Otra selección de cartas (segundo de Familiares y algunas de las otras colecciones) editó y tradujo fray Gabriel Aulón en Alcalá de Henares (1574). También el humanista Pedro Juan Núñez tradujo discursos (Pro Lege Manilia, Pro Marcello, I in Verrem, IX in Antonium) y cartas (una selección) para sus tareas docentes, que se han conservado en copias manuscritas (en la B. de Catalunya y en la B. Nacional de España). Otras veces la finalidad de la traducción es distinta, como es el caso de Martín Laso de Oropesa, quien tradujo La oración que hizo Cicerón en el senado ante César, porque perdonó a Marco Marcello y La oración de Cicerón por Quinto Ligario, incluidas junto con una Carta de Marco Bruto a Cicerón en su traducción del Bellum ciuile o la Farsalia de Lucano, solo en la edición de Burgos (1588, pero 1578), para que formaran parte de la Historia del Triunvirato que le servía de apéndice. Durante el siglo XVII siguieron reimprimiéndose las traducciones de Laguna y de Abril. Un manuscrito (10.718 y 10.720) de la B. Nacional de España contiene Las Catilinarias traducidas por Sebastián de Mesa, párroco en Madrid (en distintas partes del manuscrito se dan las fechas de 1626 y 1625).

En el siglo XVIII Gregorio Mayans y Siscar reeditó las traducciones renacentistas de Abril. En Salamanca, Pedro Soler publicó su traducción de la primera catilinaria, declarando haber tenido a la vista la de Laguna. Los profesores de latinidad continuaron produciendo versiones para su uso didáctico; así, el jesuita Isidoro López publicó en Burgos (1755) las Cartas escogidas de M. T. Cicerón, traducidas de latín en Castellano, entresacadas de su Epístolas Familiares, y Manuel de Valbuena dio Los Oficios de Cicerón, con los Diálogos de la Vejez, de la Amistad, las Paradoxas, y el Sueño de Escipión (M., Ibarra, 1777), que se siguieron reimprimiendo en el siguiente siglo. El escolapio Andrés de Jesucristo publicó unas Oraciones selectas (M., Ulloa, 1776), y Rodrigo de Oviedo, profesor de latín, unas Oraciones escogidas (M., A. Sancha, 1783).

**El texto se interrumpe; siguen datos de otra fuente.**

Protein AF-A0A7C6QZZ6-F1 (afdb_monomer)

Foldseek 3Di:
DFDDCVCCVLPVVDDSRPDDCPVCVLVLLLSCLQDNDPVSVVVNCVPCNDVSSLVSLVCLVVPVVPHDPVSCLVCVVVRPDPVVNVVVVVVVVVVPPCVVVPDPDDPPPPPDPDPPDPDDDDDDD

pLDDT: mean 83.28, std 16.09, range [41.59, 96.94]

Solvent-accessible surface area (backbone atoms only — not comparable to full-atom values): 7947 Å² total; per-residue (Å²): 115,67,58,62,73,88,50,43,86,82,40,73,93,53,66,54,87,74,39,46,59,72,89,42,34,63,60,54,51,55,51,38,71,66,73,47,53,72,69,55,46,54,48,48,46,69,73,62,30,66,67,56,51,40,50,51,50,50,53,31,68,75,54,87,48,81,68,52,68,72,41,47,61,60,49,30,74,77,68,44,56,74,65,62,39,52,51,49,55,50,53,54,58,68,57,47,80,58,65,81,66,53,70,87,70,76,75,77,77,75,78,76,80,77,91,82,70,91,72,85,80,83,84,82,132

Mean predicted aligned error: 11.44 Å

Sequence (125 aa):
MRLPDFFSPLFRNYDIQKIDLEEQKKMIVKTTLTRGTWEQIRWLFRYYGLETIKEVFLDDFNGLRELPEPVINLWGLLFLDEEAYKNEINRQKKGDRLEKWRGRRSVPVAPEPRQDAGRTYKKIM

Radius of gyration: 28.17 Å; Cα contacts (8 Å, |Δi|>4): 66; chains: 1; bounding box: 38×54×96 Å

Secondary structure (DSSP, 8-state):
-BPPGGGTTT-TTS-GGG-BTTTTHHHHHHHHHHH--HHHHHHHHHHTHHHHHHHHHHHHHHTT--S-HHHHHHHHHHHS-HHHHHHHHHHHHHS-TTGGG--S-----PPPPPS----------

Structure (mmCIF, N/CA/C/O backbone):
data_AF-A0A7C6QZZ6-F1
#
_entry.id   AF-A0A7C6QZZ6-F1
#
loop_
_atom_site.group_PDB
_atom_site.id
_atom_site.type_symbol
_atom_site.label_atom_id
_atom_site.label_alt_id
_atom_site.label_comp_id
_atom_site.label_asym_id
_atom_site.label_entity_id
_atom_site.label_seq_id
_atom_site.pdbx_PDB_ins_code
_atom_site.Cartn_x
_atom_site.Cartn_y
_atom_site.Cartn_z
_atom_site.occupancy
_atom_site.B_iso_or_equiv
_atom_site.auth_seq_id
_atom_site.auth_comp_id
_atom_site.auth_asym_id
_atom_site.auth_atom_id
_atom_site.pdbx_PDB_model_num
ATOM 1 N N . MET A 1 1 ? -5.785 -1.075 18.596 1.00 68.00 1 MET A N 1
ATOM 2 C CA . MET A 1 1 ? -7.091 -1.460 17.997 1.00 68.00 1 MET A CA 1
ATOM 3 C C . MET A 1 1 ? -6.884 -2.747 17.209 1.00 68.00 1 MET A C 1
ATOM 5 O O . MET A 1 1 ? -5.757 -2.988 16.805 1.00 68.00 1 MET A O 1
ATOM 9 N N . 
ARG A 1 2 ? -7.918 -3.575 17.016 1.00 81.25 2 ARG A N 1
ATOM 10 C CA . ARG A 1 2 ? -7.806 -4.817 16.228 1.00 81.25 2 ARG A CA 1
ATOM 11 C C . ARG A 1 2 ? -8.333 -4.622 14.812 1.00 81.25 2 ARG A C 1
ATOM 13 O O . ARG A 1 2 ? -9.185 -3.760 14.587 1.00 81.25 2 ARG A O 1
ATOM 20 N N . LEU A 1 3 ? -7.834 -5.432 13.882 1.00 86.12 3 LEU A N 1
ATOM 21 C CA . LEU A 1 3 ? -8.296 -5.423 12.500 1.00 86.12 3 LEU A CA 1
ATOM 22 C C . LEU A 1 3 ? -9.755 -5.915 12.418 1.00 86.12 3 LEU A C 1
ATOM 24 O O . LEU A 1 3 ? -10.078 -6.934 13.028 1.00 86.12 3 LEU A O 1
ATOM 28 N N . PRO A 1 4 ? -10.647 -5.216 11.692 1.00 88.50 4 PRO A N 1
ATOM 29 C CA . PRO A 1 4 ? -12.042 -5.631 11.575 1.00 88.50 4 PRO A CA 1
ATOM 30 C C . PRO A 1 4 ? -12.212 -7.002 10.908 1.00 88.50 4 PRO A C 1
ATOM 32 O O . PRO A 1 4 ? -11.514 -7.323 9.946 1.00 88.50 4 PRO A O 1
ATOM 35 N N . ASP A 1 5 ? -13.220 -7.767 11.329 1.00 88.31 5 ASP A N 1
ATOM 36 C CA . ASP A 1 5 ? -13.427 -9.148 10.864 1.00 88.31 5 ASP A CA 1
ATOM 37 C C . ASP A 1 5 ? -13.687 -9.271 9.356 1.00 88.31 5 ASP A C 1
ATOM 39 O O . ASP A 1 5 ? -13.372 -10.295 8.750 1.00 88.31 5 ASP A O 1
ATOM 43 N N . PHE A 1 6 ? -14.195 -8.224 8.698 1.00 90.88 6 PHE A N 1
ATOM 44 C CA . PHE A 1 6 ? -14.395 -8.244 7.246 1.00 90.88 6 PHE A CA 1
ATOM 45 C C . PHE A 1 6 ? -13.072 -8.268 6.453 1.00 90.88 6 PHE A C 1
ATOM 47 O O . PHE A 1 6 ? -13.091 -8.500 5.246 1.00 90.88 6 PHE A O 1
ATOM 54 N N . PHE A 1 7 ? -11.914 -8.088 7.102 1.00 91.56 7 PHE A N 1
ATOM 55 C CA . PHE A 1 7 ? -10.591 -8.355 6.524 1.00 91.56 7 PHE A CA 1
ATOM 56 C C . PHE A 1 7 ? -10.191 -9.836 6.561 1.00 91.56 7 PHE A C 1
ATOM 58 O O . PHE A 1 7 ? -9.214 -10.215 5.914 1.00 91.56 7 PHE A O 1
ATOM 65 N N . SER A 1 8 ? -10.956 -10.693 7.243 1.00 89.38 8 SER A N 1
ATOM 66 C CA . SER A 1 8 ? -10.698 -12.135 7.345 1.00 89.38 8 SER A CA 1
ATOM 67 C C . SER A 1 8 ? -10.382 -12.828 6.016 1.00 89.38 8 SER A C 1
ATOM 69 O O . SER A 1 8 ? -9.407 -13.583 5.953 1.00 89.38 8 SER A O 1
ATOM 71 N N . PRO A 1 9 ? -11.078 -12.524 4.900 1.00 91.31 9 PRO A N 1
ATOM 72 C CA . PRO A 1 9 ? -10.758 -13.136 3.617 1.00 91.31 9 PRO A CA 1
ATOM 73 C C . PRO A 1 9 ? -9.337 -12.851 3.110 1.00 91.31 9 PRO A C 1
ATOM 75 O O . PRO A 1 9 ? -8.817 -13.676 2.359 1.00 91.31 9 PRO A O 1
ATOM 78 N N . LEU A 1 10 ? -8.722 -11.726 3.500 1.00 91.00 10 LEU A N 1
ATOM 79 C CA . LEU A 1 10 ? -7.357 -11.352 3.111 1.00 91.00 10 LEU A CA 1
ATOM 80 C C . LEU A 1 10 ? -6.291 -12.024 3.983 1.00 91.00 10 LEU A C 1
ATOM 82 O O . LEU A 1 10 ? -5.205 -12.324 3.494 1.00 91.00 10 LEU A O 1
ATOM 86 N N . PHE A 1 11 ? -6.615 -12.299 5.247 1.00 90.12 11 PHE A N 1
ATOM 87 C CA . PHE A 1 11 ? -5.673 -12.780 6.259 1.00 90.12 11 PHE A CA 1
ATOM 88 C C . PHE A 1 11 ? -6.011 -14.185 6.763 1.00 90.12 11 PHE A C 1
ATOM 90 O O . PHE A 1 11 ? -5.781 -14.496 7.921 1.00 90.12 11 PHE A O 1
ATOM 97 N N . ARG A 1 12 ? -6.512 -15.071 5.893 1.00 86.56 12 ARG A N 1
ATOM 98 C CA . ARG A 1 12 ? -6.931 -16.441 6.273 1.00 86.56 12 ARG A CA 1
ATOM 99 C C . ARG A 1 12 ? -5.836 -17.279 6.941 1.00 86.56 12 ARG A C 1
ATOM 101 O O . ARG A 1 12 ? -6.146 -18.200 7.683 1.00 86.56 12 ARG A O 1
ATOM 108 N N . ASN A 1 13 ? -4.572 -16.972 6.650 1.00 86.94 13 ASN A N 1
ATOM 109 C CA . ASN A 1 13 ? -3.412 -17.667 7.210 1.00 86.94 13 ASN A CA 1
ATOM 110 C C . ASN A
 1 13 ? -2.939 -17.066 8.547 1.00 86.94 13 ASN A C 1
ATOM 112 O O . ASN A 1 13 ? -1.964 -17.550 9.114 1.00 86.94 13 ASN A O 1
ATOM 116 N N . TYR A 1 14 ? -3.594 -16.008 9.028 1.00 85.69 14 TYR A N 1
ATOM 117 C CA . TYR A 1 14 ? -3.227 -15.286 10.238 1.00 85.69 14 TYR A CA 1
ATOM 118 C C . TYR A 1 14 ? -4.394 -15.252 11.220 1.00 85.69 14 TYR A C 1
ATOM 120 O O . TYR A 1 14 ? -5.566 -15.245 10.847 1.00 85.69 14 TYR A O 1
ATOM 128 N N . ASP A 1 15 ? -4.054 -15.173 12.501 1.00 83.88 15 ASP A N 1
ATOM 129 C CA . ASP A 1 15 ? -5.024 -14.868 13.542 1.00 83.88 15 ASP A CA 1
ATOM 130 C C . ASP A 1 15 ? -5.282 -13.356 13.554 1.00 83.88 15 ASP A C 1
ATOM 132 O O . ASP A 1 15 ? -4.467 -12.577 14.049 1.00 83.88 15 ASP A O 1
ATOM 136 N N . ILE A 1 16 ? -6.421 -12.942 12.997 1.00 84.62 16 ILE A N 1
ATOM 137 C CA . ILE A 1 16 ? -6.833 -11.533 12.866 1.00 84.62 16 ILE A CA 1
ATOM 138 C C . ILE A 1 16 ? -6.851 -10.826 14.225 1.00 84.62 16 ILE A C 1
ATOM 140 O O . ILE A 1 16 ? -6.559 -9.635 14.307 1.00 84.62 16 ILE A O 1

En el siglo XIX, el descubrimiento del De re publica en un palimpsesto por el cardenal Angel Mai (1822) tuvo pronto eco en España, pues en 1848 apareció en Madrid La República, conforme al texto inédito comentado por Ángel Mai, con un discurso y disertaciones por Mr. Villemain, traducido por Antonio Pérez García. A finales de la centuria volvió a publicarse una versión por Antonio Zozaya (M., Biblioteca Económica Filosófica, 1885). En este siglo todavía se encuentran médicos ilustrados, como Fernando Casas, quien en 1841 publicó en Cádiz (La Revista Médica) Lelio o Diálogo de Marco Tulio Cicerón sobre la Amistad; el propio traductor dio más tarde, en la misma imprenta, el De oratore y varios discursos, entre ellos los dirigidos contra Catilina, como parte de un Curso de Elocuencia (Cádiz, La Revista Médica, 1862). La misma editorial publicó también una «traducción literal» de La oración primera contra L. Catilina de Francisco de P. Hidalgo (1859), en la colección «Biblioteca de Autores Griegos y Latinos».

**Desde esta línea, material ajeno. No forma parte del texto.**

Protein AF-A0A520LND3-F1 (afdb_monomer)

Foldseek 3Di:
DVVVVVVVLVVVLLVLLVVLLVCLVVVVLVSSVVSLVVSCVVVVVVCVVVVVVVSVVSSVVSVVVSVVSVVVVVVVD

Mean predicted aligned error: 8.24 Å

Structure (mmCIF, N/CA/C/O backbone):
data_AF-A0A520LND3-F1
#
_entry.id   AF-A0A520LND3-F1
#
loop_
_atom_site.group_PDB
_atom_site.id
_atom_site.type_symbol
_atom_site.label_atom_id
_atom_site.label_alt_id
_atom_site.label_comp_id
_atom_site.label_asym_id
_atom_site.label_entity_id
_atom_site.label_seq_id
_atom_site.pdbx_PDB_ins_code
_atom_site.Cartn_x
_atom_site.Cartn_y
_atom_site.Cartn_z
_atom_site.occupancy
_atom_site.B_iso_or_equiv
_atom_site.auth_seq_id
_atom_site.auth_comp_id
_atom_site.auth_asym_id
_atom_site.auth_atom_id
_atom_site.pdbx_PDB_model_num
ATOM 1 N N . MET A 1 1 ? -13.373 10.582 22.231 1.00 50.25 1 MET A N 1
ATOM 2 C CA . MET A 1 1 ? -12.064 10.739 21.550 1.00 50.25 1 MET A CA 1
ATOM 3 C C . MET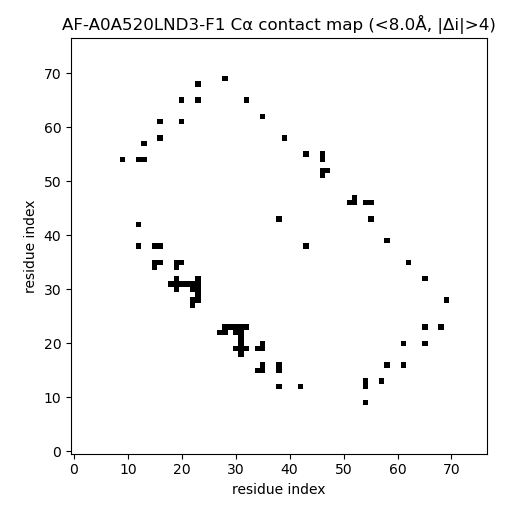 A 1 1 ? -11.738 9.650 20.511 1.00 50.25 1 MET A C 1
ATOM 5 O O . MET A 1 1 ? -10.823 9.872 19.733 1.00 50.25 1 MET A O 1
ATOM 9 N N . LEU A 1 2 ? -12.486 8.535 20.399 1.00 53.75 2 LEU A N 1
ATOM 10 C CA . LEU A 1 2 ? -12.214 7.483 19.392 1.00 53.75 2 LEU A CA 1
ATOM 11 C C . LEU A 1 2 ? -12.320 7.934 17.917 1.00 53.75 2 LEU A C 1
ATOM 13 O O . LEU A 1 2 ? -11.594 7.410 17.076 1.00 53.75 2 LEU A O 1
ATOM 17 N N . GLY A 1 3 ? -13.185 8.904 17.595 1.00 59.44 3 GLY A N 1
ATOM 18 C CA . GLY A 1 3 ? -13.390 9.349 16.208 1.00 59.44 3 GLY A CA 1
ATOM 19 C C . GLY A 1 3 ? -12.155 9.997 15.569 1.00 59.44 3 GLY A C 1
ATOM 20 O O . GLY A 1 3 ? -11.897 9.790 14.390 1.00 59.44 3 GLY A O 1
ATOM 21 N N . ASN A 1 4 ? -11.339 10.709 16.354 1.00 72.50 4 ASN A N 1
ATOM 22 C CA . ASN A 1 4 ? -10.155 11.402 15.836 1.00 72.50 4 ASN A CA 1
ATOM 23 C C . ASN A 1 4 ? -9.052 10.419 15.407 1.00 72.50 4 ASN A C 1
ATOM 25 O O . ASN A 1 4 ? -8.351 10.641 14.424 1.00 72.50 4 ASN A O 1
ATOM 29 N N . TRP A 1 5 ? -8.935 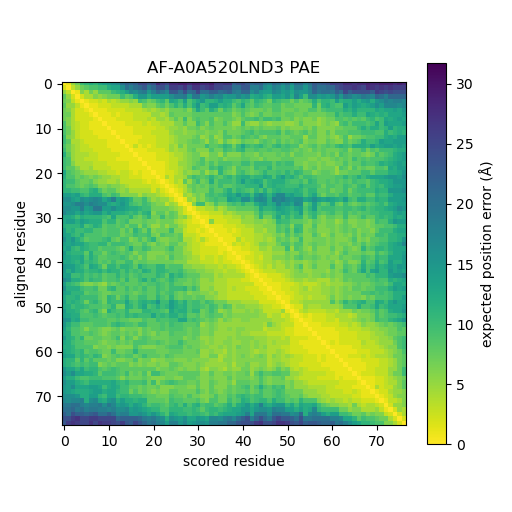9.296 16.121 1.00 73.44 5 TRP A N 1
ATOM 30 C CA . TRP A 1 5 ? -7.924 8.278 15.843 1.00 73.44 5 TRP A CA 1
ATOM 31 C C . TRP A 1 5 ? -8.248 7.463 14.588 1.00 73.44 5 TRP A C 1
ATOM 33 O O . TRP A 1 5 ? -7.361 7.161 13.797 1.00 73.44 5 TRP A O 1
ATOM 43 N N . GLN A 1 6 ? -9.530 7.164 14.354 1.00 71.94 6 GLN A N 1
ATOM 44 C CA . GLN A 1 6 ? -9.963 6.501 13.121 1.00 71.94 6 GLN A CA 1
ATOM 45 C C . GLN A 1 6 ? -9.726 7.367 11.882 1.00 71.94 6 GLN A C 1
ATOM 47 O O . GLN A 1 6 ? -9.292 6.852 10.855 1.00 71.94 6 GLN A O 1
ATOM 52 N N . VAL A 1 7 ? -9.979 8.676 11.974 1.00 75.94 7 VAL A N 1
ATOM 53 C CA . VAL A 1 7 ? -9.720 9.612 10.870 1.00 75.94 7 VAL A CA 1
ATOM 54 C C . VAL A 1 7 ? -8.221 9.729 10.598 1.00 75.94 7 VAL A C 1
ATOM 56 O O . VAL A 1 7 ? -7.812 9.636 9.445 1.00 75.94 7 VAL A O 1
ATOM 59 N N . LEU A 1 8 ? -7.393 9.839 11.643 1.00 79.56 8 LEU A N 1
ATOM 60 C CA . LEU A 1 8 ? -5.937 9.870 11.495 1.00 79.56 8 LEU A CA 1
ATOM 61 C C . LEU A 1 8 ? -5.419 8.614 10.777 1.00 79.56 8 LEU A C 1
ATOM 63 O O . LEU A 1 8 ? -4.669 8.728 9.813 1.00 79.56 8 LEU A O 1
ATOM 67 N N . MET A 1 9 ? -5.870 7.428 11.193 1.00 76.44 9 MET A N 1
ATOM 68 C CA . MET A 1 9 ? -5.473 6.162 10.568 1.00 76.44 9 MET A CA 1
A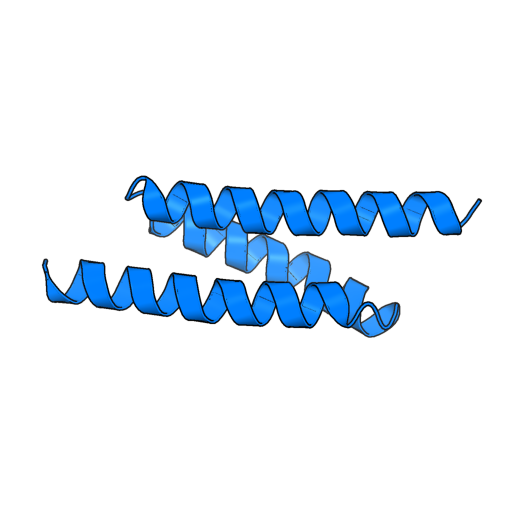TOM 69 C C . MET A 1 9 ? -5.911 6.080 9.100 1.00 76.44 9 MET A C 1
ATOM 71 O O . MET A 1 9 ? -5.148 5.587 8.277 1.00 76.44 9 MET A O 1
ATOM 75 N N . ARG A 1 10 ? -7.084 6.621 8.740 1.00 77.31 10 ARG A N 1
ATOM 76 C CA . ARG A 1 10 ? -7.554 6.714 7.342 1.00 77.31 10 ARG A CA 1
ATOM 77 C C . ARG A 1 10 ? -6.710 7.675 6.501 1.00 77.31 10 ARG A C 1
ATOM 79 O O . ARG A 1 10 ? -6.419 7.374 5.343 1.00 77.31 10 ARG A O 1
ATOM 86 N N . CYS A 1 11 ? -6.275 8.797 7.072 1.00 79.25 11 CYS A N 1
ATOM 87 C CA . CYS A 1 11 ? -5.356 9.720 6.401 1.00 79.25 11 CYS A CA 1
ATOM 88 C C . CYS A 1 11 ? -3.975 9.088 6.192 1.00 79.25 11 CYS A C 1
ATOM 90 O O . CYS A 1 11 ? -3.432 9.165 5.093 1.00 79.25 11 CYS A O 1
ATOM 92 N N . VAL A 1 12 ? -3.434 8.416 7.213 1.00 80.06 12 VAL A N 1
ATOM 93 C CA . VAL A 1 12 ? -2.148 7.705 7.126 1.00 80.06 12 VAL A CA 1
ATOM 94 C C . VAL A 1 12 ? -2.221 6.572 6.101 1.00 80.06 12 VAL A C 1
ATOM 96 O O . VAL A 1 12 ? -1.324 6.453 5.273 1.00 80.06 12 VAL A O 1
ATOM 99 N N . ALA A 1 13 ? -3.316 5.803 6.096 1.00 76.44 13 ALA A N 1
ATOM 100 C CA . ALA A 1 13 ? -3.601 4.773 5.097 1.00 76.44 13 ALA A CA 1
ATOM 101 C C . ALA A 1 13 ? -3.510 5.320 3.674 1.00 76.44 13 ALA A C 1
ATOM 103 O O . ALA A 1 13 ? -2.735 4.843 2.850 1.00 76.44 13 ALA A O 1
ATOM 104 N N . SER A 1 14 ? -4.308 6.356 3.415 1.00 73.94 14 SER A N 1
ATOM 105 C CA . SER A 1 14 ? -4.443 6.959 2.094 1.00 73.94 14 SER A CA 1
ATOM 106 C C . SER A 1 14 ? -3.120 7.575 1.644 1.00 73.94 14 SER A C 1
ATOM 108 O O . SER A 1 14 ? -2.744 7.434 0.486 1.00 73.94 14 SER A O 1
ATOM 110 N N . GLY A 1 15 ? -2.383 8.194 2.573 1.00 78.94 15 GLY A N 1
ATOM 111 C CA . GLY A 1 15 ? -1.043 8.720 2.333 1.00 78.94 15 GLY A CA 1
ATOM 112 C C . GLY A 1 15 ? -0.030 7.635 1.971 1.00 78.94 15 GLY A C 1
ATOM 113 O O . GLY A 1 15 ? 0.721 7.822 1.020 1.00 78.94 15 GLY A O 1
ATOM 114 N N . LEU A 1 16 ? -0.034 6.488 2.664 1.00 76.50 16 LEU A N 1
ATOM 115 C CA . LEU A 1 16 ? 0.845 5.361 2.326 1.00 76.50 16 LEU A CA 1
ATOM 116 C C . LEU A 1 16 ? 0.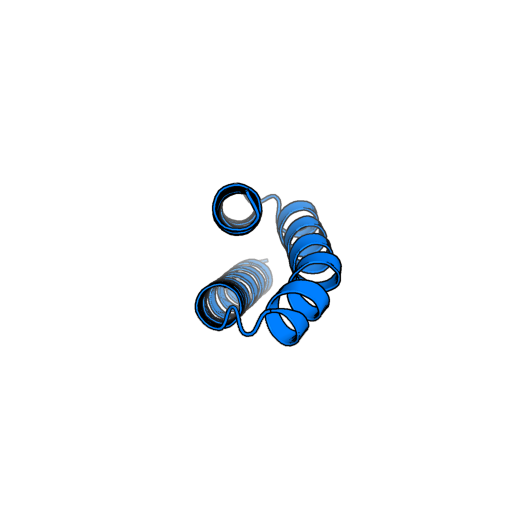536 4.791 0.938 1.00 76.50 16 LEU A C 1
ATOM 118 O O . LEU A 1 16 ? 1.466 4.534 0.180 1.00 76.50 16 LEU A O 1
ATOM 122 N N . PHE A 1 17 ? -0.743 4.633 0.587 1.00 73.44 17 PHE A N 1
ATOM 123 C CA . PHE A 1 17 ? -1.141 4.153 -0.741 1.00 73.44 17 PHE A CA 1
ATOM 124 C C . PHE A 1 17 ? -0.743 5.133 -1.853 1.00 73.44 17 PHE A C 1
ATOM 126 O O . PHE A 1 17 ? -0.195 4.712 -2.871 1.00 73.44 17 PHE A O 1
ATOM 133 N N . LEU A 1 18 ? -0.942 6.439 -1.640 1.00 76.69 18 LEU A N 1
ATOM 134 C CA . LEU A 1 18 ? -0.488 7.489 -2.559 1.00 76.69 18 LEU A CA 1
ATOM 135 C C . LEU A 1 18 ? 1.035 7.513 -2.705 1.00 76.69 18 LEU A C 1
ATOM 137 O O . LEU A 1 18 ? 1.535 7.660 -3.817 1.00 76.69 18 LEU A O 1
ATOM 141 N N . LEU A 1 19 ? 1.773 7.351 -1.605 1.00 75.19 19 LEU A N 1
ATOM 142 C CA . LEU A 1 19 ? 3.234 7.322 -1.615 1.00 75.19 19 LEU A CA 1
ATOM 143 C C . LEU A 1 19 ? 3.759 6.090 -2.360 1.00 75.19 19 LEU A C 1
ATOM 145 O O . LEU A 1 19 ? 4.626 6.224 -3.220 1.00 75.19 19 LEU A O 1
ATOM 149 N N . ALA A 1 20 ? 3.210 4.908 -2.063 1.00 70.25 20 ALA A N 1
ATOM 150 C CA . ALA A 1 20 ? 3.558 3.662 -2.738 1.00 70.25 20 ALA A CA 1
ATOM 151 C C . ALA A 1 20 ? 3.317 3.779 -4.249 1.00 70.25 20 ALA A C 1
ATOM 153 O O . ALA A 1 20 ? 4.210 3.489 -5.042 1.00 70.25 20 ALA A O 1
ATOM 154 N N . HIS A 1 21 ? 2.155 4.304 -4.646 1.00 70.75 21 HIS A N 1
ATOM 155 C CA . HIS A 1 21 ? 1.828 4.522 -6.052 1.00 70.75 21 HIS A CA 1
ATOM 156 C C . HIS A 1 21 ? 2.710 5.584 -6.721 1.00 70.75 21 HIS A C 1
ATOM 158 O O . HIS A 1 21 ? 3.157 5.394 -7.849 1.00 70.75 21 HIS A O 1
ATOM 164 N N . GLY A 1 22 ? 3.013 6.685 -6.030 1.00 69.12 22 GLY A N 1
ATOM 165 C CA . GLY A 1 22 ? 3.943 7.698 -6.528 1.00 69.12 22 GLY A CA 1
ATOM 166 C C . GLY A 1 22 ? 5.336 7.118 -6.789 1.00 69.12 22 GLY A C 1
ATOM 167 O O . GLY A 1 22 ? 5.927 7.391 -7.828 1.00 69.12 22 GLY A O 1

Se siguieron traduciendo los discursos, a veces en periódicos como el Semanario Pintoresco Español, donde en 1857 apareció una versión del Pro Ligario, debida a  Francisco Carrasco, marqués de la Corona (aunque, recientemente, se ha propuesto que el responsable de la misma fue su propio editor, Alfredo Camús). Pero la empresa más importante de esta centuria fue, sin duda, la del editor Luis Navarro, quien publicó en su «Biblioteca Clásica» diecisiete volúmenes en octavo con las obras completas del orador romano (M., Imprenta Central, 1879–1898): en ella participó M. Menéndez Pelayo, quien se encargó de los tratados de retórica y de alguno de los filosóficos, mientras que para otras obras se utilizaron traducciones de siglos anteriores, como las de Valbuena o la versión renacentista de las Epístolas familiares de Simón Abril. El final de la centuria conoció una imagen de Cicerón totalmente diferente (¿deformada?), debida a la caricatura que de él difundió el filólogo e historiador Theodor Mommsen.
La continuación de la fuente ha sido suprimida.